What to work on
The lines to repeat are those below from the one containing "ATOM 127 N N" down to the one containing "ATOM 155 C CA", both included; reproduce them exactly and nothing else.

Data provided
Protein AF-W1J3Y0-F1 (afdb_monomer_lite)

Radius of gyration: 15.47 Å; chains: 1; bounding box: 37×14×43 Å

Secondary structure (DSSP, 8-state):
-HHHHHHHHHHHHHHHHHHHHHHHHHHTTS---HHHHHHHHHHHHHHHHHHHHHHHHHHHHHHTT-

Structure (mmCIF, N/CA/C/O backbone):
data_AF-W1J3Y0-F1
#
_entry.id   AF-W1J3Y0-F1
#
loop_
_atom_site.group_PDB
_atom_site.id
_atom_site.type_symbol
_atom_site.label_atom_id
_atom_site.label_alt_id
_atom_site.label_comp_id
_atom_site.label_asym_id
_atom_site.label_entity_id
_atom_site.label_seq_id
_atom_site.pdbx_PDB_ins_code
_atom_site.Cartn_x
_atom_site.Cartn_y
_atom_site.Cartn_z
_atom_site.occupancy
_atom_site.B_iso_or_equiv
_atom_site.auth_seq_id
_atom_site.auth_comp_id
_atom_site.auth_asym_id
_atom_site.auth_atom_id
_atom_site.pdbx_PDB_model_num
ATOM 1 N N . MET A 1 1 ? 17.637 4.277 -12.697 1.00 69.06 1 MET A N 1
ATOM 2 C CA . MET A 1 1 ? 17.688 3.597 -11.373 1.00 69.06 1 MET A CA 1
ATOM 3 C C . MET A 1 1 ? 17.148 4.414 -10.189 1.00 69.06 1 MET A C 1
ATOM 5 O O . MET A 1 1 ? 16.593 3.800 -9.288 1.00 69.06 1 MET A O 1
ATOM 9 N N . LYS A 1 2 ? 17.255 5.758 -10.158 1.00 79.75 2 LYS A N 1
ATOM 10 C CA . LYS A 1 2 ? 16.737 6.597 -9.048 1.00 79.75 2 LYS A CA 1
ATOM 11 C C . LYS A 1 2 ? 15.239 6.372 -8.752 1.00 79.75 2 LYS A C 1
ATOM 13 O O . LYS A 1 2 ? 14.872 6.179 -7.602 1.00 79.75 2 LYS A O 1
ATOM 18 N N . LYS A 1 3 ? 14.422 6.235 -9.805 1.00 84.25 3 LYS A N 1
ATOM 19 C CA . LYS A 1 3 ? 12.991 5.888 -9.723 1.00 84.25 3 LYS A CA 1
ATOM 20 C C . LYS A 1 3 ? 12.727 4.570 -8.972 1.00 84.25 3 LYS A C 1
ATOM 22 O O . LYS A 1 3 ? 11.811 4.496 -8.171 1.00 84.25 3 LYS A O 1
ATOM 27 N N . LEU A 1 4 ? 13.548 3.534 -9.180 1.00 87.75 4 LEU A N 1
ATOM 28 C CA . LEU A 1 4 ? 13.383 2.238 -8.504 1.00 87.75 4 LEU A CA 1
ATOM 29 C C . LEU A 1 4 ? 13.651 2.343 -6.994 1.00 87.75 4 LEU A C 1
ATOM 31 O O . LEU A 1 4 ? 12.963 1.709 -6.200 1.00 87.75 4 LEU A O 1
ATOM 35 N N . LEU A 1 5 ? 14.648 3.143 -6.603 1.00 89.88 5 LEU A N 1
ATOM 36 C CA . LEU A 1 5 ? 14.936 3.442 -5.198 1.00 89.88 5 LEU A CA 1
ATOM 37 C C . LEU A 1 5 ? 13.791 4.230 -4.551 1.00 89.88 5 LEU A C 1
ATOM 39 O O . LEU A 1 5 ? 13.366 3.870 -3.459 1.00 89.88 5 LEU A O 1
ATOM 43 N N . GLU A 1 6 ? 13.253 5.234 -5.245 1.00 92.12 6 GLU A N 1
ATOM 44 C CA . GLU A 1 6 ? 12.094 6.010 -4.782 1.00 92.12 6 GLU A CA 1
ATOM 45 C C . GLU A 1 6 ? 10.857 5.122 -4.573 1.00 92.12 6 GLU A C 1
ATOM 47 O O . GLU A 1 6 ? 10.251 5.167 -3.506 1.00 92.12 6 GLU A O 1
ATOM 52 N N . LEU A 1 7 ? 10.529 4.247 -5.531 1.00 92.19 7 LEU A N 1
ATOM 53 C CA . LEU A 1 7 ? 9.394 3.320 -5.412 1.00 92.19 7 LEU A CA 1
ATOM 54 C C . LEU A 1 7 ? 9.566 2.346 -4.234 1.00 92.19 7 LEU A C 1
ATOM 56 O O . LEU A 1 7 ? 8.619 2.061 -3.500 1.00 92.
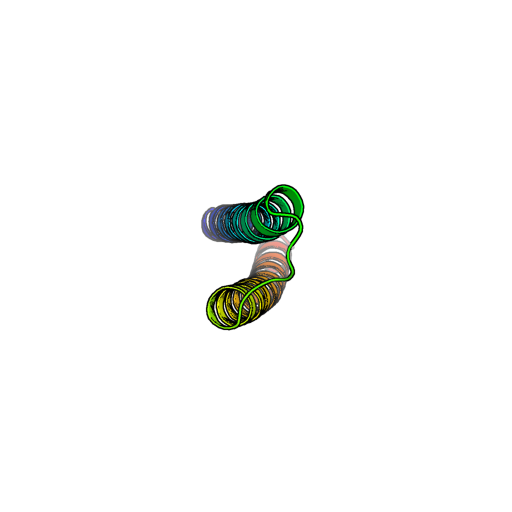19 7 LEU A O 1
ATOM 60 N N . ARG A 1 8 ? 10.789 1.845 -4.011 1.00 91.44 8 ARG A N 1
ATOM 61 C CA . ARG A 1 8 ? 11.099 0.983 -2.858 1.00 91.44 8 ARG A CA 1
ATOM 62 C C . ARG A 1 8 ? 10.966 1.731 -1.533 1.00 91.44 8 ARG A C 1
ATOM 64 O O . ARG A 1 8 ? 10.466 1.144 -0.574 1.00 91.44 8 ARG A O 1
ATOM 71 N N . GLN A 1 9 ? 11.380 2.997 -1.488 1.00 93.88 9 GLN A N 1
ATOM 72 C CA . GLN A 1 9 ? 11.212 3.840 -0.307 1.00 93.88 9 GLN A CA 1
ATOM 73 C C . GLN A 1 9 ? 9.727 4.064 -0.008 1.00 93.88 9 GLN A C 1
ATOM 75 O O . GLN A 1 9 ? 9.288 3.772 1.098 1.00 93.88 9 GLN A O 1
ATOM 80 N N . GLN A 1 10 ? 8.932 4.446 -1.013 1.00 93.62 10 GLN A N 1
ATOM 81 C CA . GLN A 1 10 ? 7.484 4.626 -0.864 1.00 93.62 10 GLN A CA 1
ATOM 82 C C . GLN A 1 10 ? 6.792 3.358 -0.348 1.00 93.62 10 GLN A C 1
ATOM 84 O O . GLN A 1 10 ? 5.975 3.424 0.568 1.00 93.62 10 GLN A O 1
ATOM 89 N N . LYS A 1 11 ? 7.160 2.178 -0.864 1.00 92.88 11 LYS A N 1
ATOM 90 C CA . LYS A 1 11 ? 6.649 0.896 -0.353 1.00 92.88 11 LYS A CA 1
ATOM 91 C C . LYS A 1 11 ? 7.001 0.681 1.125 1.00 92.88 11 LYS A C 1
ATOM 93 O O . LYS A 1 11 ? 6.170 0.187 1.894 1.00 92.88 11 LYS A O 1
ATOM 98 N N . SER A 1 12 ? 8.230 1.011 1.520 1.00 94.06 12 SER A N 1
ATOM 99 C CA . SER A 1 12 ? 8.662 0.931 2.919 1.00 94.06 12 SER A CA 1
ATOM 100 C C . SER A 1 12 ? 7.807 1.842 3.798 1.00 94.06 12 SER A C 1
ATOM 102 O O . SER A 1 12 ? 7.275 1.393 4.813 1.00 94.06 12 SER A O 1
ATOM 104 N N . ASP A 1 13 ? 7.591 3.082 3.365 1.00 94.75 13 ASP A N 1
ATOM 105 C CA . ASP A 1 13 ? 6.808 4.077 4.097 1.00 94.75 13 ASP A CA 1
ATOM 106 C C . ASP A 1 13 ? 5.341 3.646 4.252 1.00 94.75 13 ASP A C 1
ATOM 108 O O . ASP A 1 13 ? 4.781 3.742 5.344 1.00 94.75 13 ASP A O 1
ATOM 112 N N . LEU A 1 14 ? 4.723 3.089 3.204 1.00 93.62 14 LEU A N 1
ATOM 113 C CA . LEU A 1 14 ? 3.369 2.521 3.283 1.00 93.62 14 LEU A CA 1
ATOM 114 C C . LEU A 1 14 ? 3.303 1.333 4.247 1.00 93.62 14 LEU A C 1
ATOM 116 O O . LEU A 1 14 ? 2.375 1.225 5.045 1.00 93.62 14 LEU A O 1
ATOM 120 N N . THR A 1 15 ? 4.309 0.456 4.226 1.00 92.50 15 THR A N 1
ATOM 121 C CA . THR A 1 15 ? 4.383 -0.683 5.154 1.00 92.50 15 THR A CA 1
ATOM 122 C C . THR A 1 15 ? 4.500 -0.204 6.603 1.00 92.50 15 THR A C 1
ATOM 124 O O . THR A 1 15 ? 3.877 -0.777 7.500 1.00 92.50 15 THR A O 1
ATOM 127 N N . HIS A 1 16 ? 5.264 0.864 6.844 1.00 95.12 16 HIS A N 1
ATOM 128 C CA . HIS A 1 16 ? 5.350 1.510 8.151 1.00 95.12 16 HIS A CA 1
ATOM 129 C C . HIS A 1 16 ? 4.016 2.124 8.584 1.00 95.12 16 HIS A C 1
ATOM 131 O O . HIS A 1 16 ? 3.620 1.937 9.734 1.00 95.12 16 HIS A O 1
ATOM 137 N N . GLN A 1 17 ? 3.297 2.792 7.680 1.00 93.50 17 GLN A N 1
ATOM 138 C CA . GLN A 1 17 ? 1.969 3.344 7.964 1.00 93.50 17 GLN A CA 1
ATOM 139 C C . GLN A 1 17 ? 0.959 2.248 8.324 1.00 93.50 17 GLN A C 1
ATOM 141 O O . GLN A 1 17 ? 0.286 2.363 9.346 1.00 93.50 17 GLN A O 1
ATOM 146 N N . ILE A 1 18 ? 0.917 1.153 7.556 1.00 93.31 18 ILE A N 1
ATOM 147 C CA . ILE A 1 18 ? 0.062 -0.008 7.847 1.00 93.31 18 ILE A CA 1
ATOM 148 C C . ILE A 1 18 ? 0.374 -0.571 9.238 1.00 93.31 18 ILE A C 1
ATOM 150 O O . ILE A 1 18 ? -0.533 -0.803 10.033 1.00 93.31 18 ILE A O 1
ATOM 154 N N . ARG A 1 19 ? 1.659 -0.774 9.557 1.00 94.00 19 ARG A N 1
ATOM 155 C CA . ARG A 1 19 ? 2.065 -1.271 10.880 1.00 94.00 19 ARG A CA 1
ATOM 156 C C . ARG A 1 19 ? 1.656 -0.318 11.994 1.00 94.00 19 ARG A C 1
ATOM 158 O O . ARG A 1 19 ? 1.115 -0.779 12.986 1.00 94.00 19 ARG A O 1
ATOM 165 N N . SER A 1 20 ? 1.869 0.984 11.818 1.00 94.38 20 SER A N 1
ATOM 166 C CA . SER A 1 20 ? 1.488 2.001 12.803 1.00 94.38 20 SER A CA 1
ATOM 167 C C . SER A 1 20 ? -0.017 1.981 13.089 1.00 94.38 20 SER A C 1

Output below
ATOM 127 N N . HIS A 1 16 ? 5.264 0.864 6.844 1.00 95.12 16 HIS A N 1
ATOM 128 C CA . HIS A 1 16 ? 5.350 1.510 8.151 1.00 95.12 16 HIS A CA 1
ATOM 129 C C . HIS A 1 16 ? 4.016 2.124 8.584 1.00 95.12 16 HIS A C 1
ATOM 131 O O . HIS A 1 16 ? 3.620 1.937 9.734 1.00 95.12 16 HIS A O 1
ATOM 137 N N . GLN A 1 17 ? 3.297 2.792 7.680 1.00 93.50 17 GLN A N 1
ATOM 138 C CA . GLN A 1 17 ? 1.969 3.344 7.964 1.00 93.50 17 GLN A CA 1
ATOM 139 C C . GLN A 1 17 ? 0.959 2.248 8.324 1.00 93.50 17 GLN A C 1
ATOM 141 O O . GLN A 1 17 ? 0.286 2.363 9.346 1.00 93.50 17 GLN A O 1
ATOM 146 N N . ILE A 1 18 ? 0.917 1.153 7.556 1.00 93.31 18 ILE A N 1
ATOM 147 C CA . ILE A 1 18 ? 0.062 -0.008 7.847 1.00 93.31 18 ILE A CA 1
ATOM 148 C C . ILE A 1 18 ? 0.374 -0.571 9.238 1.00 93.31 18 ILE A C 1
ATOM 150 O O . ILE A 1 18 ? -0.533 -0.803 10.033 1.00 93.31 18 ILE A O 1
ATOM 154 N N . ARG A 1 19 ? 1.659 -0.774 9.557 1.00 94.00 19 ARG A N 1
ATOM 155 C CA . ARG A 1 19 ? 2.065 -1.271 10.880 1.00 94.00 19 ARG A CA 1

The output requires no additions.